### [The task]
Could you copy exactly the lines below from the one with "ATOM 284 N N" to the one with "-4.236 -4.699 1.00 51.91 40 TRP A CA 1", inclusive, leaving out any pictures?

##### Extracted material #####

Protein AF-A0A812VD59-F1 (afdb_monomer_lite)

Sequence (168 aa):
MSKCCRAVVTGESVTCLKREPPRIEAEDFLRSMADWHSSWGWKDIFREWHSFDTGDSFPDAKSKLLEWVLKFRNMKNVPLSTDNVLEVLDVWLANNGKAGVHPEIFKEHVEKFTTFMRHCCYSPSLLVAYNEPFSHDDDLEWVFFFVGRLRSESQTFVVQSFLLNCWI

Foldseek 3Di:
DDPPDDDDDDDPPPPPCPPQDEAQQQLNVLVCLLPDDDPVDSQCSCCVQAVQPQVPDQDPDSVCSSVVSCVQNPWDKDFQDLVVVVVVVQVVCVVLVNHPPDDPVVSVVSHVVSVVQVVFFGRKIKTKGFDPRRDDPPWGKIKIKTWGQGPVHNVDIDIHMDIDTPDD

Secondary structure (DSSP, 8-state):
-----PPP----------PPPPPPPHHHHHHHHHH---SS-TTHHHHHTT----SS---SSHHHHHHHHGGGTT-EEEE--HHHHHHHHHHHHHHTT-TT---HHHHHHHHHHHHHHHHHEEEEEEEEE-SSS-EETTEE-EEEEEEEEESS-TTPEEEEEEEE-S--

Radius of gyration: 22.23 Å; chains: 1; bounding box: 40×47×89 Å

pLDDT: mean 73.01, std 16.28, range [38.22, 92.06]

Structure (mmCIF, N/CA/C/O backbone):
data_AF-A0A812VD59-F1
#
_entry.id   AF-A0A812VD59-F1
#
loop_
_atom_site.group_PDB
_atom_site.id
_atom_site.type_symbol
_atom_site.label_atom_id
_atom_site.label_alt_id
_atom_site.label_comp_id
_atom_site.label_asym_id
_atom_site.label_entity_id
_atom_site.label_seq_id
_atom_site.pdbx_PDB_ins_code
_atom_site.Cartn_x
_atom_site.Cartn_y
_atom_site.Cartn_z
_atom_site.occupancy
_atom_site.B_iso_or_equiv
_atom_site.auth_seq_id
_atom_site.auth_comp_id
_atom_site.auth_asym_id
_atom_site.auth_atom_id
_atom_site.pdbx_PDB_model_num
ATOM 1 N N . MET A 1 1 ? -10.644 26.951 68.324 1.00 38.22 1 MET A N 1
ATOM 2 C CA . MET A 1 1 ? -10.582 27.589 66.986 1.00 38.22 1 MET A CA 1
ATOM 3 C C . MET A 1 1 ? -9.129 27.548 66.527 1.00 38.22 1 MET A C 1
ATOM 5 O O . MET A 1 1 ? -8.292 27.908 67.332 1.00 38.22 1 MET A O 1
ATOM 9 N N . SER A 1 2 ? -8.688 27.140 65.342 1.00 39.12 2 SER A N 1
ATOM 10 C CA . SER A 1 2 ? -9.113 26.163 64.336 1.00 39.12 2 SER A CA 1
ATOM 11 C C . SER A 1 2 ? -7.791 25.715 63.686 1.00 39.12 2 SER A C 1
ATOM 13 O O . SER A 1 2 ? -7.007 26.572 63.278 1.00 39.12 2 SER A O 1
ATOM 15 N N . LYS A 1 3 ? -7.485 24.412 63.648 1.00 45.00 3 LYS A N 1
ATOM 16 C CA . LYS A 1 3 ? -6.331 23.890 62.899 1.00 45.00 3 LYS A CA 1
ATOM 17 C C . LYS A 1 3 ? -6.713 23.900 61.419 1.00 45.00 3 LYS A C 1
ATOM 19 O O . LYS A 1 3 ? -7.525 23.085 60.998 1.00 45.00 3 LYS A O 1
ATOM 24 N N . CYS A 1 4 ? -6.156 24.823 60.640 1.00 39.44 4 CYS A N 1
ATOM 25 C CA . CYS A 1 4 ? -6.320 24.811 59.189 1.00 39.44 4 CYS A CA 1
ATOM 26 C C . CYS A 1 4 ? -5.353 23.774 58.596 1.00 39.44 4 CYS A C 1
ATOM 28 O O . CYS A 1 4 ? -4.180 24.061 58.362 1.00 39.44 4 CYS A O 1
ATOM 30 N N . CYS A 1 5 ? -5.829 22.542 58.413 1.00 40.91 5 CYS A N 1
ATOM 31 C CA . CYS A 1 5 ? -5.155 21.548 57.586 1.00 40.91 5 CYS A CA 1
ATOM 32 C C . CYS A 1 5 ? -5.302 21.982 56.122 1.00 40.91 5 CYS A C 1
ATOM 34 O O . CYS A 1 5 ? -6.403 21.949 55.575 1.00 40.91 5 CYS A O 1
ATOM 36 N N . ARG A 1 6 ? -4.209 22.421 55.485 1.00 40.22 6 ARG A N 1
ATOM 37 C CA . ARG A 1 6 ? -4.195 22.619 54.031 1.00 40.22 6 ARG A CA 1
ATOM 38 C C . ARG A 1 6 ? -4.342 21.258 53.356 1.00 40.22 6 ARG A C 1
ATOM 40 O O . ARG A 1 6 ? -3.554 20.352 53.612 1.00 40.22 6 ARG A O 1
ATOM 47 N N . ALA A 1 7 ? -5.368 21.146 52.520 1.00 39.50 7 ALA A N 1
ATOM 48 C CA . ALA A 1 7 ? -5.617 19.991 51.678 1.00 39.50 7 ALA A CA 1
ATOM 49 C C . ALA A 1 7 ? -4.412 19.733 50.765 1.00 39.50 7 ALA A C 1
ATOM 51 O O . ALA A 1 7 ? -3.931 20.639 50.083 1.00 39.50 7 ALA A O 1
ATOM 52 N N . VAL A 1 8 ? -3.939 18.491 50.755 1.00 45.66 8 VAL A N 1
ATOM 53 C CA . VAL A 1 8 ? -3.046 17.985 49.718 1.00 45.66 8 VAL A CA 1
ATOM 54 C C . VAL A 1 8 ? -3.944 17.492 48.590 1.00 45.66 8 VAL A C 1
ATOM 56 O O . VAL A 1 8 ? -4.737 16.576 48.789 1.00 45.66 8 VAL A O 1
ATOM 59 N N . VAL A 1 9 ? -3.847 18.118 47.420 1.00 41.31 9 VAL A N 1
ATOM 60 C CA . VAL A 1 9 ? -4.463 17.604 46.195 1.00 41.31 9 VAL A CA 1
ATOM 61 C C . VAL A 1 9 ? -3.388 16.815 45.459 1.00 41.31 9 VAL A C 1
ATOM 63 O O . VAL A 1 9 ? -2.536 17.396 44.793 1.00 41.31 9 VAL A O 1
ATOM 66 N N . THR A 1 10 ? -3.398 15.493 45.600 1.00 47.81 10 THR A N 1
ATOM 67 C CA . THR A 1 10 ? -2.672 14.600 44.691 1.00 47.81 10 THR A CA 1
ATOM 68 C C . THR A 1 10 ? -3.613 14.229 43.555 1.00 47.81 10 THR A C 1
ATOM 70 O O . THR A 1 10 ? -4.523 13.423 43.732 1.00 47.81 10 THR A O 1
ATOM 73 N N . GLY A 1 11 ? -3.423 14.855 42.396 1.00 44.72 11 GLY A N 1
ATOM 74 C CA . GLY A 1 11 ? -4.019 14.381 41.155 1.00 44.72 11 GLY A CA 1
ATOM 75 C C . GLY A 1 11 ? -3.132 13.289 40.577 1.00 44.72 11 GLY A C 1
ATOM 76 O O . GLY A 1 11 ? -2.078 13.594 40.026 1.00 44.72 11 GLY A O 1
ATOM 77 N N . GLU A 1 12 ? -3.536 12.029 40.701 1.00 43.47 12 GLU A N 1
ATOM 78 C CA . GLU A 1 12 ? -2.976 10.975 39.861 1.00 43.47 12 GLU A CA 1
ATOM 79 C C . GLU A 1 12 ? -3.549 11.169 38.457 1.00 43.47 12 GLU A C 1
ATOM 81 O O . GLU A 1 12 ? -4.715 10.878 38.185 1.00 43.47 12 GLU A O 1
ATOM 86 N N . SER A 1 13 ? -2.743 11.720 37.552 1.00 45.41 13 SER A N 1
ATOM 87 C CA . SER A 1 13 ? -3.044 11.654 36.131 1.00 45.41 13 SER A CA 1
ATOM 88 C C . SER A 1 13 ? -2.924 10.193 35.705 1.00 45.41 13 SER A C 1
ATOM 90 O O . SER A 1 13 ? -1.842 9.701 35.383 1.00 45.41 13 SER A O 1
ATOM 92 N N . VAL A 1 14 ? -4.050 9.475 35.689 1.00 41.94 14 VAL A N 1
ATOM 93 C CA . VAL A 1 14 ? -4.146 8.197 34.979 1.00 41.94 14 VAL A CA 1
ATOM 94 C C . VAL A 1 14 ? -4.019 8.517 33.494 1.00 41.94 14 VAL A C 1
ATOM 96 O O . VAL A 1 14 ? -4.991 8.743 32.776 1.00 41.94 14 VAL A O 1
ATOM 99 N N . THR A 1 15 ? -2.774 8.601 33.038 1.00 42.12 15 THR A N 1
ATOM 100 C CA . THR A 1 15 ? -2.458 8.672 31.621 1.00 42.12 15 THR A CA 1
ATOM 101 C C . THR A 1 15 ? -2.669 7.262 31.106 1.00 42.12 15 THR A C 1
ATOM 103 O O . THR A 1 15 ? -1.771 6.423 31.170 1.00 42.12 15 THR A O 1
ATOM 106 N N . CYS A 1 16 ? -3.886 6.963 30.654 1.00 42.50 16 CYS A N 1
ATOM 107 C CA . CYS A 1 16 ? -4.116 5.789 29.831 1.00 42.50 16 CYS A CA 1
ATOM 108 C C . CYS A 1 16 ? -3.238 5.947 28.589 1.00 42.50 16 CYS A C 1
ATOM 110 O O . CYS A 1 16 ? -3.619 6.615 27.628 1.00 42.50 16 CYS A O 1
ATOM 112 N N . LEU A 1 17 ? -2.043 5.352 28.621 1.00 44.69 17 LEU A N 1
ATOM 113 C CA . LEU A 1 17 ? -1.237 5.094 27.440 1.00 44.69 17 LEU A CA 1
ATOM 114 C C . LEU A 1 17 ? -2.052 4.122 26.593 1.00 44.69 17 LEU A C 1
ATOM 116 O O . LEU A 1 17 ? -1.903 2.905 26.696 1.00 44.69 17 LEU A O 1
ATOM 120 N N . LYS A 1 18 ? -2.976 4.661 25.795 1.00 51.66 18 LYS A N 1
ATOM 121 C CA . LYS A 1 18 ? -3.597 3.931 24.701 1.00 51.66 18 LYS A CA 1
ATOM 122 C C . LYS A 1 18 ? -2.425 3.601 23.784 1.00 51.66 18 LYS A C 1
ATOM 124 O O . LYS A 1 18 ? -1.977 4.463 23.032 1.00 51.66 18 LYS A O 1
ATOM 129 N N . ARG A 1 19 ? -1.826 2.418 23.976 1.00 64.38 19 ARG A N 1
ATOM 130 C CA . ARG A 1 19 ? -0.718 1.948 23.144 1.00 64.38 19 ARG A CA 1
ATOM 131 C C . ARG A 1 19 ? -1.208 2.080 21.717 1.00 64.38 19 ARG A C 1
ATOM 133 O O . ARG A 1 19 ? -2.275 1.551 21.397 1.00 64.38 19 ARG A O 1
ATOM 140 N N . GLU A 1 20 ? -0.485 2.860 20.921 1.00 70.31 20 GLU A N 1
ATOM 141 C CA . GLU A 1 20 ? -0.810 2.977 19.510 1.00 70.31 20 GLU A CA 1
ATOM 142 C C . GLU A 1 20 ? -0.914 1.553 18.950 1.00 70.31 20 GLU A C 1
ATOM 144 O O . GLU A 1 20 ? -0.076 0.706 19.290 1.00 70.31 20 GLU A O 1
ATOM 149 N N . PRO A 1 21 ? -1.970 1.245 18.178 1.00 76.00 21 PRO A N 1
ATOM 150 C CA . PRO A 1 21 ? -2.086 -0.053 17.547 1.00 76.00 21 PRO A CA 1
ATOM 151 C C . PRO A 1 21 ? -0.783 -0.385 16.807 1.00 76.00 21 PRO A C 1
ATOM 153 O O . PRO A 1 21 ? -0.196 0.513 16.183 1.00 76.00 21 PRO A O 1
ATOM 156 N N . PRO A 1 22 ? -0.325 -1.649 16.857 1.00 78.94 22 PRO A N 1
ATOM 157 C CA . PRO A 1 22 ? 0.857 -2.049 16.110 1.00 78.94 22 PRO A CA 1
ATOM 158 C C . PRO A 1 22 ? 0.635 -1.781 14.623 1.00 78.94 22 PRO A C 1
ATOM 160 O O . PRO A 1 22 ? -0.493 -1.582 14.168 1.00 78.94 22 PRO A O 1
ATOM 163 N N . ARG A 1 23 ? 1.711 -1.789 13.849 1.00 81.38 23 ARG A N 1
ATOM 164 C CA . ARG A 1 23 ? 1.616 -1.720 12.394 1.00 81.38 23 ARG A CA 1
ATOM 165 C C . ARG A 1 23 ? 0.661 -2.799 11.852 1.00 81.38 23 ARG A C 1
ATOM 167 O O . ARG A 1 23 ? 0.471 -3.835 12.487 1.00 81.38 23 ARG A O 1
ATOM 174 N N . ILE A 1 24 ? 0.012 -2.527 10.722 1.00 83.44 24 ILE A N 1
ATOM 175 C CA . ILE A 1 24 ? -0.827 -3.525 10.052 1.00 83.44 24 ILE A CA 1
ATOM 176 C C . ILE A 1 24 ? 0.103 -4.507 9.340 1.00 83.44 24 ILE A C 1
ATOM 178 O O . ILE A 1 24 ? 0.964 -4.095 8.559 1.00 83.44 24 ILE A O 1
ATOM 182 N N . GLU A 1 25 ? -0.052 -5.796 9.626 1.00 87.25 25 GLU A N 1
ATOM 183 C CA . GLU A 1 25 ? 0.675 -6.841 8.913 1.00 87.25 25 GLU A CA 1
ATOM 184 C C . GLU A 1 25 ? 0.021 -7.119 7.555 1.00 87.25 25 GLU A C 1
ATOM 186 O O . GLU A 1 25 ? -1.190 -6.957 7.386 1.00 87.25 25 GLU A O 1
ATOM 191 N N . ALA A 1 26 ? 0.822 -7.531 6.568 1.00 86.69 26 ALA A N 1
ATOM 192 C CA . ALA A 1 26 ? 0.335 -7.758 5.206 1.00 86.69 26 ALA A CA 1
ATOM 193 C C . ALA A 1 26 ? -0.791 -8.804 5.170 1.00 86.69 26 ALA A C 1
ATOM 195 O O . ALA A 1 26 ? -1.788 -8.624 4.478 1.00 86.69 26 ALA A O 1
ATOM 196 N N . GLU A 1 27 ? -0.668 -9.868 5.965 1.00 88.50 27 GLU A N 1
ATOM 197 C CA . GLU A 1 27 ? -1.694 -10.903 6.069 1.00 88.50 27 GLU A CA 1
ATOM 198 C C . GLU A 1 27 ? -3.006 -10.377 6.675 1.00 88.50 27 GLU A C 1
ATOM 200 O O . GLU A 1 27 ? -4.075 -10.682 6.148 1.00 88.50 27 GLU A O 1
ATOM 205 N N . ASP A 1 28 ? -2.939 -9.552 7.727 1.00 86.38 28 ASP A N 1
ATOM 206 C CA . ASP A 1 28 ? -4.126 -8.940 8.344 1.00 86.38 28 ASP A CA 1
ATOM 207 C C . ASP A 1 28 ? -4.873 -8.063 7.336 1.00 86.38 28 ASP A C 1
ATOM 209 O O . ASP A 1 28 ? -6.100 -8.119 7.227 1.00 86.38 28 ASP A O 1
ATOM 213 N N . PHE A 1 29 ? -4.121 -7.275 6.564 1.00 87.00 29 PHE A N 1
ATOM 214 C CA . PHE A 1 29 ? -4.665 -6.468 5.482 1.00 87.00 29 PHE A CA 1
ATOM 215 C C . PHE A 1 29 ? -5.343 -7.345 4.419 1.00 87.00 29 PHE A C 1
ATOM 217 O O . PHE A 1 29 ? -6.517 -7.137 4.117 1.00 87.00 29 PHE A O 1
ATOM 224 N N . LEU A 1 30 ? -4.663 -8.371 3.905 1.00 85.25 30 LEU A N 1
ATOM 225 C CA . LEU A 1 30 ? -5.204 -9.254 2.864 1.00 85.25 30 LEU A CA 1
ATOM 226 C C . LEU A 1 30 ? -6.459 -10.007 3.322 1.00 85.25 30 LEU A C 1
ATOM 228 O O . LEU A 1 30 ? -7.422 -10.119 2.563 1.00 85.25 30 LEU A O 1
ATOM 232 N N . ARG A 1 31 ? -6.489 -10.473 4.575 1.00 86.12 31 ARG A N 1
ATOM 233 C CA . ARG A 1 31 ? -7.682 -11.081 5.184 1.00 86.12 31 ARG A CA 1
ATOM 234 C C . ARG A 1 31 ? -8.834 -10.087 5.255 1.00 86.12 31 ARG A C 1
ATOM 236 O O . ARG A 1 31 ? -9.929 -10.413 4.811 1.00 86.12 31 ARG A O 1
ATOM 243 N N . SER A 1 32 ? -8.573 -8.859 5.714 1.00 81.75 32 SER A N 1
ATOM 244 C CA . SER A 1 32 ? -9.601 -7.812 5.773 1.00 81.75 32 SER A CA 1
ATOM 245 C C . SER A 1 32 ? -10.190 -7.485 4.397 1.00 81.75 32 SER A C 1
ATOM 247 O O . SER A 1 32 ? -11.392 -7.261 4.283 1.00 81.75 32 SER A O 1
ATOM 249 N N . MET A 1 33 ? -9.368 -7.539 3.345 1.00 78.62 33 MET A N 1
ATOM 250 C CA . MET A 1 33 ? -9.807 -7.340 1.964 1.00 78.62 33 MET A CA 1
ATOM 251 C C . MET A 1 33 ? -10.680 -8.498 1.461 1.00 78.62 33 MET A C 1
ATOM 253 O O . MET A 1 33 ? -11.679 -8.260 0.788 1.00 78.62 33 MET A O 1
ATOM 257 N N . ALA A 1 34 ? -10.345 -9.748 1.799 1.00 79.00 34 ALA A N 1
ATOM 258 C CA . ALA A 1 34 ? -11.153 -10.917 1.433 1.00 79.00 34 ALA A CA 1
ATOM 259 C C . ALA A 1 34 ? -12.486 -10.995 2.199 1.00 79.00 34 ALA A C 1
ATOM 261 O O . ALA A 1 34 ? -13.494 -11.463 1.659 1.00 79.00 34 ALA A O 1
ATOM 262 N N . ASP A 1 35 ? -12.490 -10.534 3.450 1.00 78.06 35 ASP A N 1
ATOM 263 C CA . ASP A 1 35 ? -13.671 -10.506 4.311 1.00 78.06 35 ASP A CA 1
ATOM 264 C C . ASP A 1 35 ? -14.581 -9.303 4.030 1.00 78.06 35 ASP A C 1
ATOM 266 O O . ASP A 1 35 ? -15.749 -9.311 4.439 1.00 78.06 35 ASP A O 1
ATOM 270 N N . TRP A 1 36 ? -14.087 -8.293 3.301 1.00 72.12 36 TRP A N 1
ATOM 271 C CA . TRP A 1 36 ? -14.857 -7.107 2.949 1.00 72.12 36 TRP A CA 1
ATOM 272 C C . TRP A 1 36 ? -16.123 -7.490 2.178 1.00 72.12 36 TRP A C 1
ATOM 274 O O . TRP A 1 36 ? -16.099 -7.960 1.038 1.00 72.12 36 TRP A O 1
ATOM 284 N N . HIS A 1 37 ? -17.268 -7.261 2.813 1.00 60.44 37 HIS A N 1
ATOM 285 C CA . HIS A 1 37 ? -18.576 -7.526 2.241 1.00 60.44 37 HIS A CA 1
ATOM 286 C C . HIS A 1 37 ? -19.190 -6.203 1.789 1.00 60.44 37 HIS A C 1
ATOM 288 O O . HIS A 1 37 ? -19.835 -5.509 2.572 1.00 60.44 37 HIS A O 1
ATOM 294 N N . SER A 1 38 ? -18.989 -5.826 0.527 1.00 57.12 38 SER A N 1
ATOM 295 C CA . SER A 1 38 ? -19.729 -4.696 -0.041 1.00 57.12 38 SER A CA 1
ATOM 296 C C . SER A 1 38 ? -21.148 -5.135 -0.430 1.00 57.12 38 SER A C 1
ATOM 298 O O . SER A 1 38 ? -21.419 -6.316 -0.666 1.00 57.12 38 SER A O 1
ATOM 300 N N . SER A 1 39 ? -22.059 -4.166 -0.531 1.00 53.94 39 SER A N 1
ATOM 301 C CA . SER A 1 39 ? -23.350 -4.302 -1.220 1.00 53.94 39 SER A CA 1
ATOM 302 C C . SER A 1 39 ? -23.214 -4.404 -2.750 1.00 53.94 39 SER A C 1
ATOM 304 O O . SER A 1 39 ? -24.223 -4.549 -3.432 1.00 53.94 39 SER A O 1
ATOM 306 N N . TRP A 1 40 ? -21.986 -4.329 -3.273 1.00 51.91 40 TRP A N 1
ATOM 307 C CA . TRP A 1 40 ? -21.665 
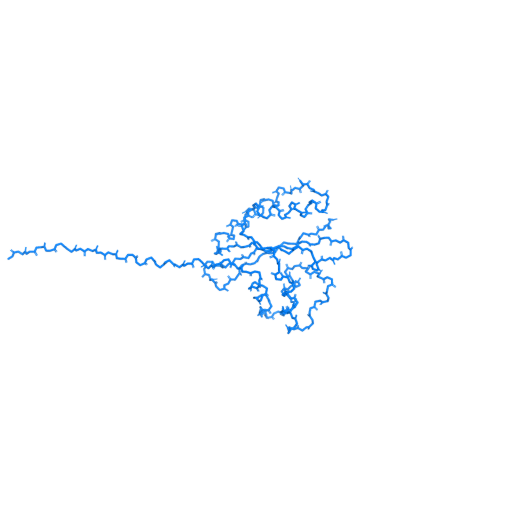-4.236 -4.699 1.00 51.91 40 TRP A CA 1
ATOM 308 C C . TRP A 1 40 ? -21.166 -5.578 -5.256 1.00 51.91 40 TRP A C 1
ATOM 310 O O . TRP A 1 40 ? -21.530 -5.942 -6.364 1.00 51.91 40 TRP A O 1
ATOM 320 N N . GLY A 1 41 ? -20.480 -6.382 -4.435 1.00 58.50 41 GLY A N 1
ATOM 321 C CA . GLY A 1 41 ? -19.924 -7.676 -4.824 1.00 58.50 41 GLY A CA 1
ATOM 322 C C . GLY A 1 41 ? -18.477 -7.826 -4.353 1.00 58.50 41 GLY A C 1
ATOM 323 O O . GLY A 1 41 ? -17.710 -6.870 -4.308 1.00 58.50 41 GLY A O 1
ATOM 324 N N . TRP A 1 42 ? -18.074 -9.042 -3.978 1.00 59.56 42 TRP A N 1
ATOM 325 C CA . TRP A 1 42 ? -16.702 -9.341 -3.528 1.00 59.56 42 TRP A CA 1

#####

### [Solution for this task]
ATOM 284 N N . HIS A 1 37 ? -17.268 -7.261 2.813 1.00 60.44 37 HIS A N 1
ATOM 285 C CA . HIS A 1 37 ? -18.576 -7.526 2.241 1.00 60.44 37 HIS A CA 1
ATOM 286 C C . HIS A 1 37 ? -19.190 -6.203 1.789 1.00 60.44 37 HIS A C 1
ATOM 288 O O . HIS A 1 37 ? -19.835 -5.509 2.572 1.00 60.44 37 HIS A O 1
ATOM 294 N N . SER A 1 38 ? -18.989 -5.826 0.527 1.00 57.12 38 SER A N 1
ATOM 295 C CA . SER A 1 38 ? -19.729 -4.696 -0.041 1.00 57.12 38 SER A CA 1
ATOM 296 C C . SER A 1 38 ? -21.148 -5.135 -0.430 1.00 57.12 38 SER A C 1
ATOM 298 O O . SER A 1 38 ? -21.419 -6.316 -0.666 1.00 57.12 38 SER A O 1
ATOM 300 N N . SER A 1 39 ? -22.059 -4.166 -0.531 1.00 53.94 39 SER A N 1
ATOM 301 C CA . SER A 1 39 ? -23.350 -4.302 -1.220 1.00 53.94 39 SER A CA 1
ATOM 302 C C . SER A 1 39 ? -23.214 -4.404 -2.750 1.00 53.94 39 SER A C 1
ATOM 304 O O . SER A 1 39 ? -24.223 -4.549 -3.432 1.00 53.94 39 SER A O 1
ATOM 306 N N . TRP A 1 40 ? -21.986 -4.329 -3.273 1.00 51.91 40 TRP A N 1
ATOM 307 C CA . TRP A 1 40 ? -21.665 
-4.236 -4.699 1.00 51.91 40 TRP A CA 1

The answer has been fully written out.